══ EXCERPTED RECORDS

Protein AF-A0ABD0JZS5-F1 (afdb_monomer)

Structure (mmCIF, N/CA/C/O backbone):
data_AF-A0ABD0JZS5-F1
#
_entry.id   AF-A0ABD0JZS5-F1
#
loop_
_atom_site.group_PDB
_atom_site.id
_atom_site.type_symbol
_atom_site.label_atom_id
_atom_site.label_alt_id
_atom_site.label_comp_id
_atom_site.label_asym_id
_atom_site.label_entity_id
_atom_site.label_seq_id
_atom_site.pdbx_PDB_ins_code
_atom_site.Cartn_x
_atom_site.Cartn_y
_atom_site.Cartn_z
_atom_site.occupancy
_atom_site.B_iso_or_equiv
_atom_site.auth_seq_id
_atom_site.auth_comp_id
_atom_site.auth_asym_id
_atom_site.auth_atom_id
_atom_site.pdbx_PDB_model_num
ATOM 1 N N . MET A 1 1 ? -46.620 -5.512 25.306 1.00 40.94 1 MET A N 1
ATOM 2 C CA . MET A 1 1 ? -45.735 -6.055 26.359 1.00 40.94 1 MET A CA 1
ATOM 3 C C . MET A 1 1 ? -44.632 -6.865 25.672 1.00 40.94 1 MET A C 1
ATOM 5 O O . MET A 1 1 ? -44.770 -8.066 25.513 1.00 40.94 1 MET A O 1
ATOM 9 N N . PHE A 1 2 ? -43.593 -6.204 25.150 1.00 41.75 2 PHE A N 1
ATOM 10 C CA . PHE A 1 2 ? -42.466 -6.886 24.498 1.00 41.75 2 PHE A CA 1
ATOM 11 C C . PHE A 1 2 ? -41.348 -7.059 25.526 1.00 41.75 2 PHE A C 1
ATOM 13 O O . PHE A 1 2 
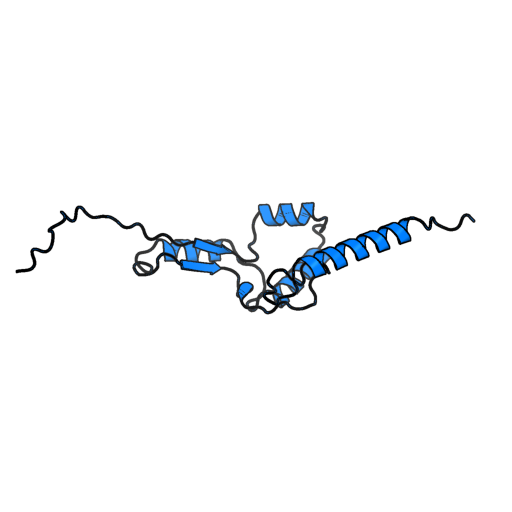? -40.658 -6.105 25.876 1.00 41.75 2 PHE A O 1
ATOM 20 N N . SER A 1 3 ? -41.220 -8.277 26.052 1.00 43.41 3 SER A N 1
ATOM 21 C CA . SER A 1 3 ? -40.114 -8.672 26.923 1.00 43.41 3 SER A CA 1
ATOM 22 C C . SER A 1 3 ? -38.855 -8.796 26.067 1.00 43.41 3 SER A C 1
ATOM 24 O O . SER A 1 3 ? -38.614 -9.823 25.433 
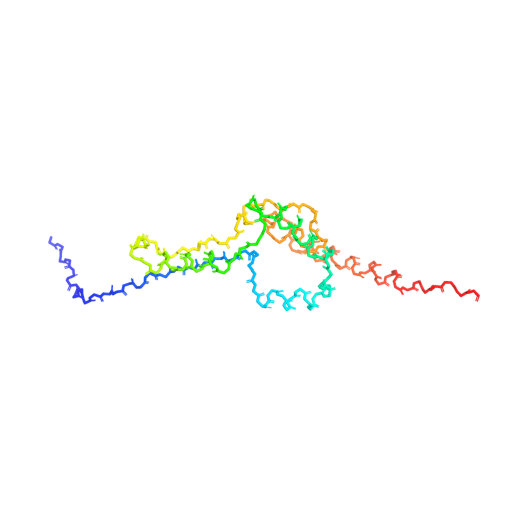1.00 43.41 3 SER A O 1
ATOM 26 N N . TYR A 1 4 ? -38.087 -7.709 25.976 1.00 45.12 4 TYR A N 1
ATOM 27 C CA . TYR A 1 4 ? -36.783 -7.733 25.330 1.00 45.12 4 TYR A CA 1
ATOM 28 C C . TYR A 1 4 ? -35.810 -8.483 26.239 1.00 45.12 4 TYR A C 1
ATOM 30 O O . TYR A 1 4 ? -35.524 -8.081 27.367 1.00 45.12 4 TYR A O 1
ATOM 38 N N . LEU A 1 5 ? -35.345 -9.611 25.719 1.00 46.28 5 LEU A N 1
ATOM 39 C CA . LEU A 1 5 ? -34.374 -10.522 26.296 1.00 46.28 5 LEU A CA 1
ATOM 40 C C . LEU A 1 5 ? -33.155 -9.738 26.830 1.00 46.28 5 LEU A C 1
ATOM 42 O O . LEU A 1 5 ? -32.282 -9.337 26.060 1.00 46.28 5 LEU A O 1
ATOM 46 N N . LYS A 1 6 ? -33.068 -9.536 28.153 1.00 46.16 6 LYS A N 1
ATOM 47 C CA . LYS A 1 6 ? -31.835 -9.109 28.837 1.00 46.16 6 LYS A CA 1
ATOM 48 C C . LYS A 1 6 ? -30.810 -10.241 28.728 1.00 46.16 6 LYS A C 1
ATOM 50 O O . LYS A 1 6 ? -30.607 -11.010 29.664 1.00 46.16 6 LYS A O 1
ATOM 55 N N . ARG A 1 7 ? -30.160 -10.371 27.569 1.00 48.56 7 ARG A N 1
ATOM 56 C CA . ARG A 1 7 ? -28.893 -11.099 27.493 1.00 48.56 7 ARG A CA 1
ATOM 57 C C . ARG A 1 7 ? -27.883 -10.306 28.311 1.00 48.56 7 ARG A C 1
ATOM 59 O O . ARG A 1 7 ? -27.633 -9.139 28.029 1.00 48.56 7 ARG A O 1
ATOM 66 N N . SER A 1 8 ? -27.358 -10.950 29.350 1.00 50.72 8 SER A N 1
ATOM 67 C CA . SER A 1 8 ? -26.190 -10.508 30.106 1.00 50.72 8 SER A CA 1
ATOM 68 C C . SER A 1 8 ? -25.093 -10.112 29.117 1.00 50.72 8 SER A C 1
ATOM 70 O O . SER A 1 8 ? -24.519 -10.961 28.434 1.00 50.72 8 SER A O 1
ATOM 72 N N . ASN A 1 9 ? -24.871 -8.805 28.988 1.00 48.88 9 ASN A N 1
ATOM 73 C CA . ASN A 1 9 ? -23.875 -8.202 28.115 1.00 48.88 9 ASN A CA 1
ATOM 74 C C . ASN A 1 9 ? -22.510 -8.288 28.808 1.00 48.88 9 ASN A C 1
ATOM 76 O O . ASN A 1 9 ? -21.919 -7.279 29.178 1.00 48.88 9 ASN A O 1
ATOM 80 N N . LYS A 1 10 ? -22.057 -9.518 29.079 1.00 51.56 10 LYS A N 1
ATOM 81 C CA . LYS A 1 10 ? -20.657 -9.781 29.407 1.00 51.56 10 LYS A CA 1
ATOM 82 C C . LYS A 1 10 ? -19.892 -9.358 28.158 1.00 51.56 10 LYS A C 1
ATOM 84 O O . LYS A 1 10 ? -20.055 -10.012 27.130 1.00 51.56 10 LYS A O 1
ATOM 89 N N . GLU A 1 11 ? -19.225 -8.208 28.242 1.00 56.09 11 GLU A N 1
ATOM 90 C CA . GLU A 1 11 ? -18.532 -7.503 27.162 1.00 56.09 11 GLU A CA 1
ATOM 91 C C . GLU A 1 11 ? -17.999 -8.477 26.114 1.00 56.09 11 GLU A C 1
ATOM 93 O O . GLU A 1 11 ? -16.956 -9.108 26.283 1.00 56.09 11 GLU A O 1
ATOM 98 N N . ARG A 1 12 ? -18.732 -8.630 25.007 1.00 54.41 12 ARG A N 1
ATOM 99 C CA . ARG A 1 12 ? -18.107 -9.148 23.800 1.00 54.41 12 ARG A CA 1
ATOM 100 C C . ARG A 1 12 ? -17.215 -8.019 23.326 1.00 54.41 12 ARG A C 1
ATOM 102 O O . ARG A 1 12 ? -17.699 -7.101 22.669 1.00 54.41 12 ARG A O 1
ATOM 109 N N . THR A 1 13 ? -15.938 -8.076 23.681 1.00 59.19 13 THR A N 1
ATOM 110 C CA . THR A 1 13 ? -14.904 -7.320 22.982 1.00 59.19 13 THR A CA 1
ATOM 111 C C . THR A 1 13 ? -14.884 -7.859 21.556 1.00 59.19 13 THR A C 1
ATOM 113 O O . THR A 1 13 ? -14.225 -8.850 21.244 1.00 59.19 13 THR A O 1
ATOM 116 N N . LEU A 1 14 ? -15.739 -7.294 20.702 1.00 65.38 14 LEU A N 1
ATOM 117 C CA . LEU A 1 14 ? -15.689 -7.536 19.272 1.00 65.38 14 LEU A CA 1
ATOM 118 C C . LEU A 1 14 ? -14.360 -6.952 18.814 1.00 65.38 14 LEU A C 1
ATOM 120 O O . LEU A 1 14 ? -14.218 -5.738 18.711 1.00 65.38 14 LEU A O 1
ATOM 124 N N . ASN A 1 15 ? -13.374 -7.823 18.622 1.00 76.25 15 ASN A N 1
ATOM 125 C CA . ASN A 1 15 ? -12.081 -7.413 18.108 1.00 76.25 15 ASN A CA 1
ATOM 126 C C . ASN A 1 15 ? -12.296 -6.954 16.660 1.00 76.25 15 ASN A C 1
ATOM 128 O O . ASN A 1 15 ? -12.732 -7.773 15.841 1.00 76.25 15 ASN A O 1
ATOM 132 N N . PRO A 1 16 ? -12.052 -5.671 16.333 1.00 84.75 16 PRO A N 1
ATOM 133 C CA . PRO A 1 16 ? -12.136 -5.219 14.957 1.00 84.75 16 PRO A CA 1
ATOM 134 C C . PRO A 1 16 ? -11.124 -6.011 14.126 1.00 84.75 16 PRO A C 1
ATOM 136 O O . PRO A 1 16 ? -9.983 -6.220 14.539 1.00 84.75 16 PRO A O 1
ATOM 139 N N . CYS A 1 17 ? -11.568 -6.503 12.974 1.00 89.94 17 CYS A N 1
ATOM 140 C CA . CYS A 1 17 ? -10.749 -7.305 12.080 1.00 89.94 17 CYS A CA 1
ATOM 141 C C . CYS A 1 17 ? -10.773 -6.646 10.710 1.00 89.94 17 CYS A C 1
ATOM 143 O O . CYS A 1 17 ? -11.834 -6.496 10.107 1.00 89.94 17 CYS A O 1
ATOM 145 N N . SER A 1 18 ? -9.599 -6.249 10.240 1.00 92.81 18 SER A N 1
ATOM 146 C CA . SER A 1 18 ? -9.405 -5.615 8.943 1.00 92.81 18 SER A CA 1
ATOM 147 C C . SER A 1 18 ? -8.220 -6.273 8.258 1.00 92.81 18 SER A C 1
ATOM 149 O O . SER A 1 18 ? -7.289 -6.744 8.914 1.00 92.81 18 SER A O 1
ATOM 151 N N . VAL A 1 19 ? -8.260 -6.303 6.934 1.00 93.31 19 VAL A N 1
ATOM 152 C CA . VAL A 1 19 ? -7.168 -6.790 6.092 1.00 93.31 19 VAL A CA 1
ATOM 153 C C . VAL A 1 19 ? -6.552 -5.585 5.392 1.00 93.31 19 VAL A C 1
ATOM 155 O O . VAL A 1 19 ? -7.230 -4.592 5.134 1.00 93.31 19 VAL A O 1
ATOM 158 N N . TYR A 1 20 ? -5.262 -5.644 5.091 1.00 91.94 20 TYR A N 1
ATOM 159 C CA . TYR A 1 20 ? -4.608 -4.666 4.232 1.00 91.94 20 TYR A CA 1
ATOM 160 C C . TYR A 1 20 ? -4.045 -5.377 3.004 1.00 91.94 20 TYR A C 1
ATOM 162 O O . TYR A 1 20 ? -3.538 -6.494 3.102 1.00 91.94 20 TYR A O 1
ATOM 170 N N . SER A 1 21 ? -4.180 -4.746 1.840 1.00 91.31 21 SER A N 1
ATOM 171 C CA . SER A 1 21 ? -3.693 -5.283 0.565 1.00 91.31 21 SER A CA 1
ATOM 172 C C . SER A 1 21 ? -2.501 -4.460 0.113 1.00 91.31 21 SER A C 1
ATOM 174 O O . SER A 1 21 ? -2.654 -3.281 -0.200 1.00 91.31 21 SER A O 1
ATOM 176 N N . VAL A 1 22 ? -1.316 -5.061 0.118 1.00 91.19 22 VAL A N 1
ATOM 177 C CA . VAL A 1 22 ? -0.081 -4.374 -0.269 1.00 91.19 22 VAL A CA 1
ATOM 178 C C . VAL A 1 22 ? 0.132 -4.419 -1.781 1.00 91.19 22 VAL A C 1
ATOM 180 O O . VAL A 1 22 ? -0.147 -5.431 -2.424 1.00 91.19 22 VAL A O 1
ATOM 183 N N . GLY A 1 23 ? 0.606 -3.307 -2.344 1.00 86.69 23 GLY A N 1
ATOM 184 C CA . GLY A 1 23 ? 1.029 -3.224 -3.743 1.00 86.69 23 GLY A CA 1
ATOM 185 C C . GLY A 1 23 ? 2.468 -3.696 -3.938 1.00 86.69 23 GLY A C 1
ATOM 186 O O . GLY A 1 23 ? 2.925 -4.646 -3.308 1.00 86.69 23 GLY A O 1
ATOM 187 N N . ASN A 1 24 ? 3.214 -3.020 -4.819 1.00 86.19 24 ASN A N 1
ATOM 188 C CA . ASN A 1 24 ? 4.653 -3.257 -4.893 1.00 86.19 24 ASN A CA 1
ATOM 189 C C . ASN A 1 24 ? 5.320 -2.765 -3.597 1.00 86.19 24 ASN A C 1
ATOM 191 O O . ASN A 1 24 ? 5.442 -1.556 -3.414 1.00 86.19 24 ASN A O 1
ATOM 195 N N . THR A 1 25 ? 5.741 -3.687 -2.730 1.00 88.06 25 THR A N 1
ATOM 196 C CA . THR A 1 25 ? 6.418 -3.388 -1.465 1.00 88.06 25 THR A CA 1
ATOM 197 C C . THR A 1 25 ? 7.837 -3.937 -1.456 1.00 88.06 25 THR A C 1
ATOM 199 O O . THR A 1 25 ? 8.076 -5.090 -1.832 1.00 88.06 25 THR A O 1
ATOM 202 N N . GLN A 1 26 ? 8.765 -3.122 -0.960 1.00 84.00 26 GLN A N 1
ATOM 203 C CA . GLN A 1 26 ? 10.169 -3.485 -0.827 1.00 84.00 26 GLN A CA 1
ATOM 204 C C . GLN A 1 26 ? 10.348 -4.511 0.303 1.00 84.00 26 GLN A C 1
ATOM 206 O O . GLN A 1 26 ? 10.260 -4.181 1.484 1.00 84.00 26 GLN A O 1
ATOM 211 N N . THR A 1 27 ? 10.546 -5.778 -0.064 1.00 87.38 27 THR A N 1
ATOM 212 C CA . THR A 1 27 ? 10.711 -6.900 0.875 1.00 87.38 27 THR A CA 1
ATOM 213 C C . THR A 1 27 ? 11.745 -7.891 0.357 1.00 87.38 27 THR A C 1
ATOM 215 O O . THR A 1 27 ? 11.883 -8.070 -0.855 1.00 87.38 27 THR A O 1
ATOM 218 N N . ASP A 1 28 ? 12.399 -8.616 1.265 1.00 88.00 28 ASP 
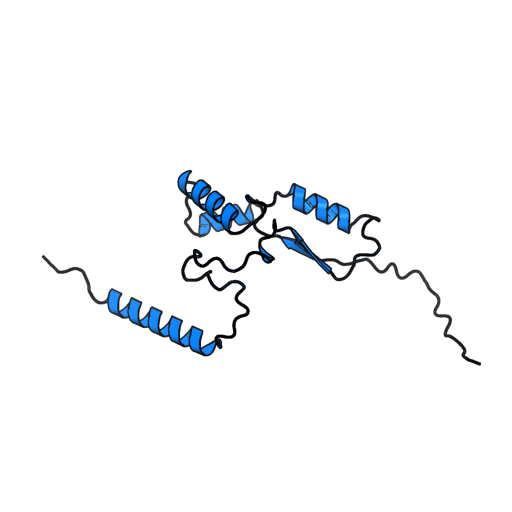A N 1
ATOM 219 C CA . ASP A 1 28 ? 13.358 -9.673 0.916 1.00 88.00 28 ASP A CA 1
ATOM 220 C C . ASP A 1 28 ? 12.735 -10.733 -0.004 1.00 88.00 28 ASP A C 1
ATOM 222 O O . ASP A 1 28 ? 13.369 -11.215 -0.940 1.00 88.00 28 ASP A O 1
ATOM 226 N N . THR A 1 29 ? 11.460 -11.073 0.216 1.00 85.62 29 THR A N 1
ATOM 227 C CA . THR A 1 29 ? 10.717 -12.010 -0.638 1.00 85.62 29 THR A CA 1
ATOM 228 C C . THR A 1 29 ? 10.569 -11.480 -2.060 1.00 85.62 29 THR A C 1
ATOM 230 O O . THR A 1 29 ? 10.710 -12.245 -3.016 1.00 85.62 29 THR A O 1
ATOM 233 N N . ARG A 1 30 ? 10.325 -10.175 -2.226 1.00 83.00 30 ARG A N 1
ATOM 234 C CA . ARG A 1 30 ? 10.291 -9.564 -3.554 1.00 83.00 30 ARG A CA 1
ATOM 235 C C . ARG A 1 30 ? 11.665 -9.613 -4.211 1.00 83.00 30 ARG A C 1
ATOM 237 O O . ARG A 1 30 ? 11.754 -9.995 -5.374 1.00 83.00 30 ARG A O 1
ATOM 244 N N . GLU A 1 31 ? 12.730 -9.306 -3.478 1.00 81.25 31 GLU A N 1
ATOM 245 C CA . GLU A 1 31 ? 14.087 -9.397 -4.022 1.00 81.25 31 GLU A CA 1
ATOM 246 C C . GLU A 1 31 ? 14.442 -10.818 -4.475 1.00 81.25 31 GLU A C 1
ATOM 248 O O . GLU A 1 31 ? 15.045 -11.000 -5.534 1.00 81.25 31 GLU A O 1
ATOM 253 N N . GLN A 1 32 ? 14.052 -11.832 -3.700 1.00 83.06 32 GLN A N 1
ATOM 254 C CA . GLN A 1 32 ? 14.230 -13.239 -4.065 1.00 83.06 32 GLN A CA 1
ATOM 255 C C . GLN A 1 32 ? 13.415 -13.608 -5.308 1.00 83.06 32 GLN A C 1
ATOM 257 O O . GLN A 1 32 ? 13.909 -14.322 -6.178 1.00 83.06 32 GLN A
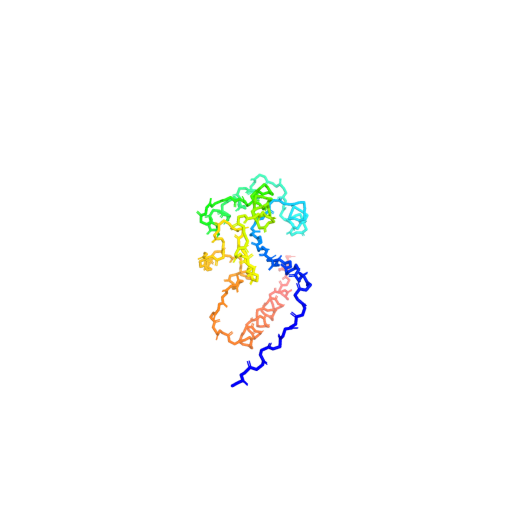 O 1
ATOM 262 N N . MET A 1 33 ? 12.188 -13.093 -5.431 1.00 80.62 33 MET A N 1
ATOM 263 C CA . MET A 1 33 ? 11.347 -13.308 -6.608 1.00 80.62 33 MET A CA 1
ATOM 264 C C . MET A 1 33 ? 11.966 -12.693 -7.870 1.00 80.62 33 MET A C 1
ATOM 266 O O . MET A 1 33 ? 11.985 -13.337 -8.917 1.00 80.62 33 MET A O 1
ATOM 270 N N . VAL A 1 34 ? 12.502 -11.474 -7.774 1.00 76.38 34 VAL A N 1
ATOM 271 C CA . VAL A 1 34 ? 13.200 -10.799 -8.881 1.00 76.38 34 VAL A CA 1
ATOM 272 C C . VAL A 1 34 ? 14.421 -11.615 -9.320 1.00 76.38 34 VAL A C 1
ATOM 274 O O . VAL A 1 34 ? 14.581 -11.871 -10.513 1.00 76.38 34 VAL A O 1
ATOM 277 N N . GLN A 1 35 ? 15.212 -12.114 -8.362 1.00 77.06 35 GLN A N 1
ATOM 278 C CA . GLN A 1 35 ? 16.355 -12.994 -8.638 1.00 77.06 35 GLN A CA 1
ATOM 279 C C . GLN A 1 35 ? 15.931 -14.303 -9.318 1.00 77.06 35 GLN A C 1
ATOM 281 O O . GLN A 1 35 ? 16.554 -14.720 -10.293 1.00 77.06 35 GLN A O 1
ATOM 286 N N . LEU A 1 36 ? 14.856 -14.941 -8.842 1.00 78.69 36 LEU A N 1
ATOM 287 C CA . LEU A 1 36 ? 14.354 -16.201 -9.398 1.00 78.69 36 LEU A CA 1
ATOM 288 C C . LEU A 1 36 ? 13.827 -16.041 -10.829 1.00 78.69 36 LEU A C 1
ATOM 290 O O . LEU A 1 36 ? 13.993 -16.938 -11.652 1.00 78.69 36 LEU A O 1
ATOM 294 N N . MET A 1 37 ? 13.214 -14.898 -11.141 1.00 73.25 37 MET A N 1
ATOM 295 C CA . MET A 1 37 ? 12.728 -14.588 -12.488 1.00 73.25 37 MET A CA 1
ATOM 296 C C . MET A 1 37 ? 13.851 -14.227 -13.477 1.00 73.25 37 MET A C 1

════

Above are the entries. Output exactly the lines beginning with the line that has "ATOM 80 N N" and ending with the line that has "ATOM 91 C C".

ATOM 80 N N . LYS A 1 10 ? -22.057 -9.518 29.079 1.00 51.56 10 LYS A N 1
ATOM 81 C CA . LYS A 1 10 ? -20.657 -9.781 29.407 1.00 51.56 10 LYS A CA 1
ATOM 82 C C . LYS A 1 10 ? -19.892 -9.358 28.158 1.00 51.56 10 LYS A C 1
ATOM 84 O O . LYS A 1 10 ? -20.055 -10.012 27.130 1.00 51.56 10 LYS A O 1
ATOM 89 N N . GLU A 1 11 ? -19.225 -8.208 28.242 1.00 56.09 11 GLU A N 1
ATOM 90 C CA . GLU A 1 11 ? -18.532 -7.503 27.162 1.00 56.09 11 GLU A CA 1
ATOM 91 C C . GLU A 1 11 ? -17.999 -8.477 26.114 1.00 56.09 11 GLU A C 1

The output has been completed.